After severe adjustments experienced during 1989 and 1990, the main economic indicators improved considerably in 1991 and 1992. Real GDP growth rose to 10.4% and 7.3%, respectively. Growth was led by expansion of the petroleum sector due mainly to the Persian Gulf War. Growth was also a result of the liberalization of the economy, including a privatization program initiated in 1990 and the restructuring of the public sector enterprises. However, growth slowed down and real GDP contracted by 1.0% in 1993. In April 1996, President Caldera announced a shift towards a more free market orientation coupled with fiscal austerity to revitalize the economy. The government devalued the currency, eliminated exchange controls, and raised domestic gasoline prices 369–862%. From 1988–98, real GDP growth averaged 2.5%. Inflation remained stubbornly high; between 1990 and 1996, consumer prices rose by an average of about 50% per year. The inflation rate was at 30% in 1998. A recession during 1998 due to low oil prices triggered a steep rise in the cost of living and halted economic growth. GDP contracted 6.1% in 1999 as inflation rose to 20%, triggering the government's decision to restrict oil production to bring prices up from near-record lows. With the recovery of oil prices in 2000, the economy grew 3.2% in 2000, and inflation fell to 13.2%. In the context of the global economic slowdown of 2001, however, real growth declined to 2.1% as inflation fell to a relatively low 12%.

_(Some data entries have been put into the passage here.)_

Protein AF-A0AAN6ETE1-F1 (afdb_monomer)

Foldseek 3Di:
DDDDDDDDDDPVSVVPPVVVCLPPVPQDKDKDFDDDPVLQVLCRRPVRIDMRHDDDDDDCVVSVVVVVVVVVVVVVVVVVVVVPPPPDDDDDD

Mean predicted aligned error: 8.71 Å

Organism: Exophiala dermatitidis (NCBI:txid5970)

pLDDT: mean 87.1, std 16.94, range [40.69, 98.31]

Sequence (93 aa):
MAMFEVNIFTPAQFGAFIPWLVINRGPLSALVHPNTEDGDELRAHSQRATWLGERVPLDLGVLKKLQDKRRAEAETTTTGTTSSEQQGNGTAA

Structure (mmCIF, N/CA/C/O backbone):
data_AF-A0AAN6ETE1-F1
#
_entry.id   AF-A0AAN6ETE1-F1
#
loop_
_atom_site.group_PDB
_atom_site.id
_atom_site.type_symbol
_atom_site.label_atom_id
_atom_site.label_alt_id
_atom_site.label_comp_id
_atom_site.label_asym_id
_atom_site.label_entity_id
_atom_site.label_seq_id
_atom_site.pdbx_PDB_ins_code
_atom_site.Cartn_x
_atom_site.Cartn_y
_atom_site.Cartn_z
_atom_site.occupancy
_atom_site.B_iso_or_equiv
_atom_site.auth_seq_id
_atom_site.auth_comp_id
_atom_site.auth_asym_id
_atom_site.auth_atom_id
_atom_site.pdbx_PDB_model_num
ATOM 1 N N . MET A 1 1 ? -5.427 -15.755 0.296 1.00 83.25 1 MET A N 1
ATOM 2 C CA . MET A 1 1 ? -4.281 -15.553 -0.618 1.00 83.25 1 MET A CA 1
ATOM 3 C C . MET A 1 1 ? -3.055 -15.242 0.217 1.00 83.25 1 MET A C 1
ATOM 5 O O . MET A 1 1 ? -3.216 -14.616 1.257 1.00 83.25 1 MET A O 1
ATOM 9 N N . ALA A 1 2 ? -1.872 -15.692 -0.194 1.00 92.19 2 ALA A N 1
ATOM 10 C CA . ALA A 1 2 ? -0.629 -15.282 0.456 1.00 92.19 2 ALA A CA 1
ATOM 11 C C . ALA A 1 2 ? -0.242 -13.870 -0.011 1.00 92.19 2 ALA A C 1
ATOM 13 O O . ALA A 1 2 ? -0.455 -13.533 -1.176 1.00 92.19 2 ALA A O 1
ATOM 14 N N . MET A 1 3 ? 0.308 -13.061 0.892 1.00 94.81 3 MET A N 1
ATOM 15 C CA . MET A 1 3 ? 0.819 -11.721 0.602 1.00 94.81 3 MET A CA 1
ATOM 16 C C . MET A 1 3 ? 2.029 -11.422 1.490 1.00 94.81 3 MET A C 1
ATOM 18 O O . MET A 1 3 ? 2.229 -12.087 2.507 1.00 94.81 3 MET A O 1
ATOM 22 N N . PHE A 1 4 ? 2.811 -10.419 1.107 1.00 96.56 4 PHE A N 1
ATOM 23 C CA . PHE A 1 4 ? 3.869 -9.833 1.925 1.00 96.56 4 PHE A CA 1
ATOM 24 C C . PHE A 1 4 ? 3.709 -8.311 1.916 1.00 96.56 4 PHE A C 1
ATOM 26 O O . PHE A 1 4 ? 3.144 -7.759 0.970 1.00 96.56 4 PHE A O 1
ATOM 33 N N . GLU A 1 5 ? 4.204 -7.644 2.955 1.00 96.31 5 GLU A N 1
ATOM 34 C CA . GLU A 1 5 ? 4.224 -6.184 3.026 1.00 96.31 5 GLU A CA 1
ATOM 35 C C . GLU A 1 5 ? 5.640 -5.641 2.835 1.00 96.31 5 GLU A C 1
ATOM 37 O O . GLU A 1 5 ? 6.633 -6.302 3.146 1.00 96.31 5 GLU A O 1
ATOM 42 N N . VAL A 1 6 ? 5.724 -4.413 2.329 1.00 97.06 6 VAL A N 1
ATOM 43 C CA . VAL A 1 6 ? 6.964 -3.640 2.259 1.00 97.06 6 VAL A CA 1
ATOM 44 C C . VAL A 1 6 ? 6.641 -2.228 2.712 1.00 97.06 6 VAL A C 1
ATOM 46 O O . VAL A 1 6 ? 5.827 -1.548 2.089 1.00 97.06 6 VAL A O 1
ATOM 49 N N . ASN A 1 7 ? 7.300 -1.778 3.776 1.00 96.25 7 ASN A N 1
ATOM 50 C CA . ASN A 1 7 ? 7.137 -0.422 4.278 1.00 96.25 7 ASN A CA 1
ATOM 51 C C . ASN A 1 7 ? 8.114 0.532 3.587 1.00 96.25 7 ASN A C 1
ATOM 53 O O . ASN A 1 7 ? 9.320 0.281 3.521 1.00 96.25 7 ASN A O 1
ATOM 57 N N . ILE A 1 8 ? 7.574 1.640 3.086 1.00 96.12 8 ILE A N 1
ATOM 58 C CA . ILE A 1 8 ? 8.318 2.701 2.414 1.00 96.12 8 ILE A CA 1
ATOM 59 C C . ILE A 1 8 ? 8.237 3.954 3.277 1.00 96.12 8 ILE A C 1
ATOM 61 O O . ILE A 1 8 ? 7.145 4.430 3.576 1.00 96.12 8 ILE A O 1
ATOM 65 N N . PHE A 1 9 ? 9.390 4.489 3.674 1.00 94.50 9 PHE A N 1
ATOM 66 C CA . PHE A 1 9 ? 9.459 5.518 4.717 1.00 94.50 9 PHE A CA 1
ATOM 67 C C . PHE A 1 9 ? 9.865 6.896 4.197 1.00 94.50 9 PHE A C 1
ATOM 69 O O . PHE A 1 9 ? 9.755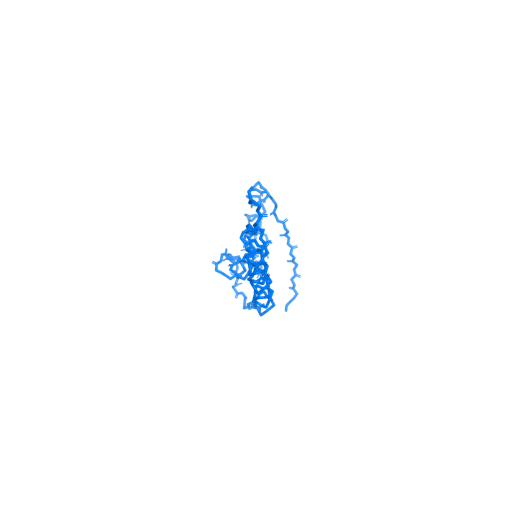 7.879 4.923 1.00 94.50 9 PHE A O 1
ATOM 76 N N . THR A 1 10 ? 10.345 6.991 2.953 1.00 96.06 10 THR A N 1
ATOM 77 C CA . THR A 1 10 ? 10.783 8.267 2.374 1.00 96.06 10 THR A CA 1
ATOM 78 C C . THR A 1 10 ? 10.175 8.513 0.993 1.00 96.06 10 THR A C 1
ATOM 80 O O . THR A 1 10 ? 9.963 7.560 0.234 1.00 96.06 10 THR A O 1
ATOM 83 N N . PRO A 1 11 ? 9.966 9.786 0.601 1.00 95.75 11 PRO A N 1
ATOM 84 C CA . PRO A 1 11 ? 9.512 10.123 -0.749 1.00 95.75 11 PRO A CA 1
ATOM 85 C C . PRO A 1 11 ? 10.446 9.602 -1.848 1.00 95.75 11 PRO A C 1
ATOM 87 O O . PRO A 1 11 ? 9.981 9.169 -2.899 1.00 95.75 11 PRO A O 1
ATOM 90 N N . ALA A 1 12 ? 11.761 9.591 -1.598 1.00 97.94 12 ALA A N 1
ATOM 91 C CA . ALA A 1 12 ? 12.748 9.077 -2.545 1.00 97.94 12 ALA A CA 1
ATOM 92 C C . ALA A 1 12 ? 12.588 7.566 -2.781 1.00 97.94 12 ALA A C 1
ATOM 94 O O . ALA A 1 12 ? 12.592 7.116 -3.926 1.00 97.94 12 ALA A O 1
ATOM 95 N N . GLN A 1 13 ? 12.377 6.782 -1.716 1.00 97.56 13 GLN A N 1
ATOM 96 C CA . GLN A 1 13 ? 12.079 5.353 -1.846 1.00 97.56 13 GLN A CA 1
ATOM 97 C C . GLN A 1 13 ? 10.756 5.125 -2.580 1.00 97.56 13 GLN A C 1
ATOM 99 O O . GLN A 1 13 ? 10.694 4.256 -3.445 1.00 97.56 13 GLN A O 1
ATOM 104 N N . PHE A 1 14 ? 9.719 5.919 -2.291 1.00 97.19 14 PHE A N 1
ATOM 105 C CA . PHE A 1 14 ? 8.432 5.820 -2.985 1.00 97.19 14 PHE A CA 1
ATOM 106 C C . PHE A 1 14 ? 8.584 6.082 -4.489 1.00 97.19 14 PHE A C 1
ATOM 108 O O . PHE A 1 14 ? 8.125 5.284 -5.308 1.00 97.19 14 PHE A O 1
ATOM 115 N N . GLY A 1 15 ? 9.300 7.151 -4.851 1.00 97.44 15 GLY A N 1
ATOM 116 C CA . GLY A 1 15 ? 9.576 7.520 -6.239 1.00 97.44 15 GLY A CA 1
ATOM 117 C C . GLY A 1 15 ? 10.426 6.501 -7.002 1.00 97.44 15 GLY A C 1
ATOM 118 O O . GLY A 1 15 ? 10.306 6.415 -8.219 1.00 97.44 15 GLY A O 1
ATOM 119 N N . ALA A 1 16 ? 11.244 5.701 -6.316 1.00 98.00 16 ALA A N 1
ATOM 120 C CA . ALA A 1 16 ? 12.017 4.628 -6.942 1.00 98.00 16 ALA A CA 1
ATOM 121 C C . ALA A 1 16 ? 11.238 3.302 -7.018 1.00 98.00 16 ALA A C 1
ATOM 123 O O . ALA A 1 16 ? 11.213 2.642 -8.057 1.00 98.00 16 ALA A O 1
ATOM 124 N N . PHE A 1 17 ? 10.591 2.902 -5.921 1.00 98.19 17 PHE A N 1
ATOM 125 C CA . PHE A 1 17 ? 10.030 1.562 -5.763 1.00 98.19 17 PHE A CA 1
ATOM 126 C C . PHE A 1 17 ? 8.698 1.378 -6.490 1.00 98.19 17 PHE A C 1
ATOM 128 O O . PHE A 1 17 ? 8.487 0.351 -7.138 1.00 98.19 17 PHE A O 1
ATOM 135 N N . ILE A 1 18 ? 7.807 2.374 -6.442 1.00 97.81 18 ILE A N 1
ATOM 136 C CA . ILE A 1 18 ? 6.492 2.256 -7.083 1.00 97.81 18 ILE A CA 1
ATOM 137 C C . ILE A 1 18 ? 6.619 2.144 -8.611 1.00 97.81 18 ILE A C 1
ATOM 139 O O . ILE A 1 18 ? 6.043 1.207 -9.169 1.00 97.81 18 ILE A O 1
ATOM 143 N N . PRO A 1 19 ? 7.413 2.979 -9.315 1.00 98.12 19 PRO A N 1
ATOM 144 C CA . PRO A 1 19 ? 7.635 2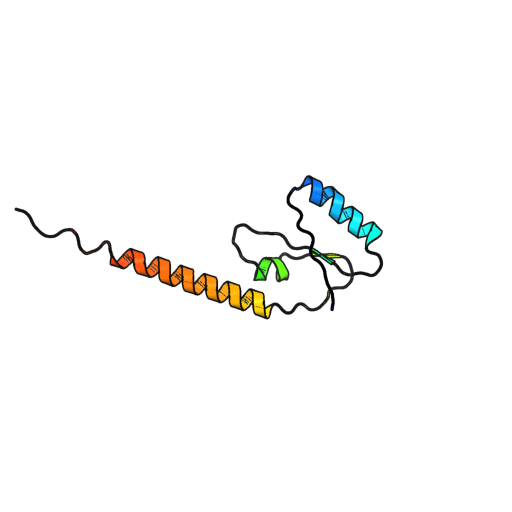.789 -10.750 1.00 98.12 19 PRO A CA 1
ATOM 145 C C . PRO A 1 19 ? 8.320 1.460 -11.085 1.00 98.12 19 PRO A C 1
ATOM 147 O O . PRO A 1 19 ? 7.994 0.838 -12.095 1.00 98.12 19 PRO A O 1
ATOM 150 N N . TRP A 1 20 ? 9.226 0.977 -10.227 1.00 98.31 20 TRP A N 1
ATOM 151 C CA . TRP A 1 20 ? 9.836 -0.338 -10.417 1.00 98.31 20 TRP A CA 1
ATOM 152 C C . TRP A 1 20 ? 8.791 -1.464 -10.366 1.00 98.31 20 TRP A C 1
ATOM 154 O O . TRP A 1 20 ? 8.812 -2.343 -11.229 1.00 98.31 20 TRP A O 1
ATOM 164 N N . LEU A 1 21 ? 7.830 -1.414 -9.433 1.00 98.19 21 LEU A N 1
ATOM 165 C CA . LEU A 1 21 ? 6.721 -2.375 -9.372 1.00 98.19 21 LEU A CA 1
ATOM 166 C C . LEU A 1 21 ? 5.806 -2.299 -10.595 1.00 98.19 21 LEU A C 1
ATOM 168 O O . LEU A 1 21 ? 5.350 -3.341 -11.063 1.00 98.19 21 LEU A O 1
ATOM 172 N N . VAL A 1 22 ? 5.560 -1.103 -11.140 1.00 97.62 22 VAL A N 1
ATOM 173 C CA . VAL A 1 22 ? 4.773 -0.940 -12.378 1.00 97.62 22 VAL A CA 1
ATOM 174 C C . VAL A 1 22 ? 5.368 -1.763 -13.526 1.00 97.62 22 VAL A C 1
ATOM 176 O O . VAL A 1 22 ? 4.612 -2.352 -14.295 1.00 97.62 22 VAL A O 1
ATOM 179 N N . ILE A 1 23 ? 6.698 -1.848 -13.608 1.00 98.00 23 ILE A N 1
ATOM 180 C CA . ILE A 1 23 ? 7.412 -2.575 -14.668 1.00 98.00 23 ILE A CA 1
ATOM 181 C C . ILE A 1 23 ? 7.590 -4.065 -14.323 1.00 98.00 23 ILE A C 1
ATOM 183 O O . ILE A 1 23 ? 7.449 -4.915 -15.199 1.00 98.00 23 ILE A O 1
ATOM 187 N N . ASN A 1 24 ? 7.896 -4.402 -13.064 1.00 98.25 24 ASN A N 1
ATOM 188 C CA . ASN A 1 24 ? 8.455 -5.716 -12.708 1.00 98.25 24 ASN A CA 1
ATOM 189 C C . ASN A 1 24 ? 7.503 -6.659 -11.954 1.00 98.25 24 ASN A C 1
ATOM 191 O O . ASN A 1 24 ? 7.825 -7.835 -11.802 1.00 98.25 24 ASN A O 1
ATOM 195 N N . ARG A 1 25 ? 6.328 -6.208 -11.488 1.00 97.38 25 ARG A N 1
ATOM 196 C CA . ARG A 1 25 ? 5.422 -7.061 -10.682 1.00 97.38 25 ARG A CA 1
ATOM 197 C C . ARG A 1 25 ? 4.785 -8.232 -11.453 1.00 97.38 25 ARG A C 1
ATOM 199 O O . ARG A 1 25 ? 4.147 -9.092 -10.847 1.00 97.38 25 ARG A O 1
ATOM 206 N N . GLY A 1 26 ? 4.888 -8.247 -12.784 1.00 97.25 26 GLY A N 1
ATOM 207 C CA . GLY A 1 26 ? 4.243 -9.249 -13.633 1.00 97.25 26 GLY A CA 1
ATOM 208 C C . GLY A 1 26 ? 2.713 -9.275 -13.450 1.00 97.25 26 GLY A C 1
ATOM 209 O O . GLY A 1 26 ? 2.086 -8.212 -13.413 1.00 97.25 26 GLY A O 1
ATOM 210 N N . PRO A 1 27 ? 2.079 -10.456 -13.330 1.00 96.19 27 PRO A N 1
ATOM 211 C CA . PRO A 1 27 ? 0.627 -10.566 -13.176 1.00 96.19 27 PRO A CA 1
ATOM 212 C C . PRO A 1 27 ? 0.133 -10.283 -11.746 1.00 96.19 27 PRO A C 1
ATOM 214 O O . PRO A 1 27 ? -1.069 -10.308 -11.509 1.00 96.19 27 PRO A O 1
ATOM 217 N N . LEU A 1 28 ? 1.027 -10.034 -10.783 1.00 97.12 28 LEU A N 1
ATOM 218 C CA . LEU A 1 28 ? 0.662 -9.908 -9.371 1.00 97.12 28 LEU A CA 1
ATOM 219 C C . LEU A 1 28 ? -0.010 -8.567 -9.073 1.00 97.12 28 LEU A C 1
ATOM 221 O O . LEU A 1 28 ? 0.482 -7.521 -9.497 1.00 97.12 28 LEU A O 1
ATOM 225 N N . SER A 1 29 ? -1.083 -8.587 -8.288 1.00 97.50 29 SER A N 1
ATOM 226 C CA . SER A 1 29 ? -1.716 -7.375 -7.766 1.00 97.50 29 SER A CA 1
ATOM 227 C C . SER A 1 29 ? -0.989 -6.841 -6.535 1.00 97.50 29 SER A C 1
ATOM 229 O O . SER A 1 29 ? -0.566 -7.617 -5.680 1.00 97.50 29 SER A O 1
ATOM 231 N N . ALA A 1 30 ? -0.899 -5.517 -6.413 1.00 97.88 30 ALA A N 1
ATOM 232 C CA . ALA A 1 30 ? -0.357 -4.852 -5.231 1.00 97.88 30 ALA A CA 1
ATOM 233 C C . ALA A 1 30 ? -1.286 -3.733 -4.747 1.00 97.88 30 ALA A C 1
ATOM 235 O O . ALA A 1 30 ? -1.734 -2.902 -5.542 1.00 97.88 30 ALA A O 1
ATOM 236 N N . LEU A 1 31 ? -1.542 -3.708 -3.440 1.00 98.06 31 LEU A N 1
ATOM 237 C CA . LEU A 1 31 ? -2.217 -2.616 -2.747 1.00 98.06 31 LEU A CA 1
ATOM 238 C C . LEU A 1 31 ? -1.156 -1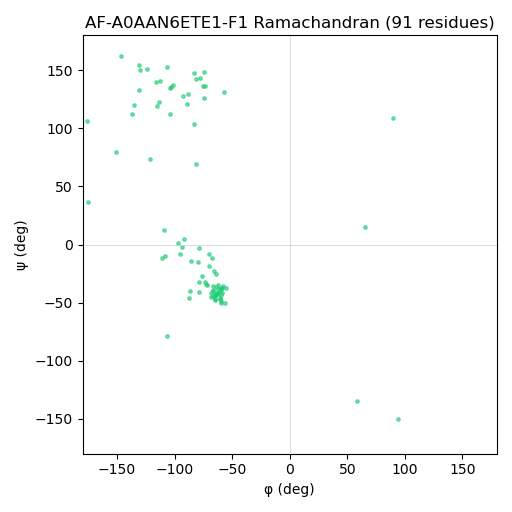.650 -2.213 1.00 98.06 31 LEU A C 1
ATOM 240 O O . LEU A 1 31 ? -0.241 -2.062 -1.508 1.00 98.06 31 LEU A O 1
ATOM 244 N N . VAL A 1 32 ? -1.298 -0.368 -2.526 1.00 97.81 32 VAL A N 1
ATOM 245 C CA . VAL A 1 32 ? -0.468 0.716 -1.996 1.00 97.81 32 VAL A CA 1
ATOM 246 C C . VAL A 1 32 ? -1.372 1.607 -1.159 1.00 97.81 32 VAL A C 1
ATOM 248 O O . VAL A 1 32 ? -2.327 2.167 -1.691 1.00 97.81 32 VAL A O 1
ATOM 251 N N . HIS A 1 33 ? -1.094 1.761 0.131 1.00 97.31 33 HIS A N 1
ATOM 252 C CA . HIS A 1 33 ? -1.826 2.686 0.996 1.00 97.31 33 HIS A CA 1
ATOM 253 C C . HIS A 1 33 ? -0.863 3.667 1.671 1.00 97.31 33 HIS A C 1
ATOM 255 O O . HIS A 1 33 ? 0.305 3.336 1.883 1.00 97.31 33 HIS A O 1
ATOM 261 N N . PRO A 1 34 ? -1.319 4.886 1.999 1.00 95.62 34 PRO A N 1
ATOM 262 C CA . PRO A 1 34 ? -0.540 5.785 2.833 1.00 95.62 34 PRO A CA 1
ATOM 263 C C . PRO A 1 34 ? -0.577 5.320 4.291 1.00 95.62 34 PRO A C 1
ATOM 265 O O . PRO A 1 34 ? -1.596 4.812 4.757 1.00 95.62 34 PRO A O 1
ATOM 268 N N . ASN A 1 35 ? 0.503 5.579 5.020 1.00 92.19 35 ASN A N 1
ATOM 269 C CA . ASN A 1 35 ? 0.481 5.604 6.479 1.00 92.19 35 ASN A CA 1
ATOM 270 C C . ASN A 1 35 ? 0.136 7.034 6.898 1.00 92.19 35 ASN A C 1
ATOM 272 O O . ASN A 1 35 ? 0.824 7.972 6.490 1.00 92.19 35 ASN A O 1
ATOM 276 N N . THR A 1 36 ? -0.959 7.218 7.632 1.00 86.56 36 THR A N 1
ATOM 277 C CA . THR A 1 36 ? -1.480 8.549 7.966 1.00 86.56 36 THR A CA 1
ATOM 278 C C . THR A 1 36 ? -1.352 8.845 9.455 1.00 86.56 36 THR A C 1
ATOM 280 O O . THR A 1 36 ? -1.588 7.984 10.296 1.00 86.56 36 THR A O 1
ATOM 283 N N . GLU A 1 37 ? -0.999 10.088 9.790 1.00 87.94 37 GLU A N 1
ATOM 284 C CA . GLU A 1 37 ? -0.825 10.531 11.184 1.00 87.94 37 GLU A CA 1
ATOM 285 C C . GLU A 1 37 ? -2.139 10.520 11.982 1.00 87.94 37 GLU A C 1
ATOM 287 O O . GLU A 1 37 ? -2.124 10.403 13.202 1.00 87.94 37 GLU A O 1
ATOM 292 N N . ASP A 1 38 ? -3.284 10.587 11.292 1.00 89.06 38 ASP A N 1
ATOM 293 C CA . ASP A 1 38 ? -4.619 10.498 11.897 1.00 89.06 38 ASP A CA 1
ATOM 294 C C . ASP A 1 38 ? -4.966 9.088 12.426 1.00 89.06 38 ASP A C 1
ATOM 296 O O . ASP A 1 38 ? -5.994 8.918 13.084 1.00 89.06 38 ASP A O 1
ATOM 300 N N . GLY A 1 39 ? -4.137 8.071 12.146 1.00 86.31 39 GLY A N 1
ATOM 301 C CA . GLY A 1 39 ? -4.341 6.690 12.595 1.00 86.31 39 GLY A CA 1
ATOM 302 C C . GLY A 1 39 ? -5.579 6.002 11.999 1.00 86.31 39 GLY A C 1
ATOM 303 O O . GLY A 1 39 ? -6.034 4.969 12.518 1.00 86.31 39 GLY A O 1
ATOM 304 N N . ASP A 1 40 ? -6.160 6.560 10.930 1.00 93.19 40 ASP A N 1
ATOM 305 C CA . ASP A 1 40 ? -7.336 6.017 10.245 1.00 93.19 40 ASP A CA 1
ATOM 306 C C . ASP A 1 40 ? -6.952 4.897 9.264 1.00 93.19 40 ASP A C 1
ATOM 308 O O . ASP A 1 40 ? -7.047 5.026 8.040 1.00 93.19 40 ASP A O 1
ATOM 312 N N . GLU A 1 41 ? -6.523 3.768 9.831 1.00 94.12 41 GLU A N 1
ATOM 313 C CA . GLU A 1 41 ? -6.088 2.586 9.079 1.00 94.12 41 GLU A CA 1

In 2002, however, politics overtook the economy. Populist President Hugo Chavez had been elected in 1998, with a term to run to 2006, a prospect seemingly all but intolerable to the opposition which saw in his "Bolivarian democratic revolution" ruination for the economy. Though the present constitution provides for a referendum on the continuance of the president in office midway through his term, that is, in August 2003, this also appeared too long to wait, particularly since it was quite likely Chavez would win such a referendum. In January 2002 and in December 2002 strikes were called against the government with the intention of forcing Chavez's resignation. From 12–14 April 2002, in fact, Chavez was briefly ousted with apparent close cooperation from the Bush administration, but then returned to power on a wave of popular and military support. After his return, however, no more oil was delivered to Cuba, allegedly for lack of payment, under a 2000 agreement that allowed Cuba to buy 53,000 barrels a day with 15 years to pay at low interest rates. Chavez had been accused of giving the nation's oil wealth away. A new wave of strikes began in December 2002 demanding an early referendum. The strike by oil workers lasted longest, over two months, costing the economy an estimated $6 billion. By March 2003, oil production had returned to normal levels. The interruptions in production in 2002 contributed to an estimated 8.9% decline in GDP in 2002, with an increase in inflation to 15.5%. Further contraction is expected in 2003. Negotiations between the government and the opposition have been assisted by a "Group of Friends" that includes the OAS, the Carter Center, the US, Brazil, Mexico, Chile, Portugal and Spain.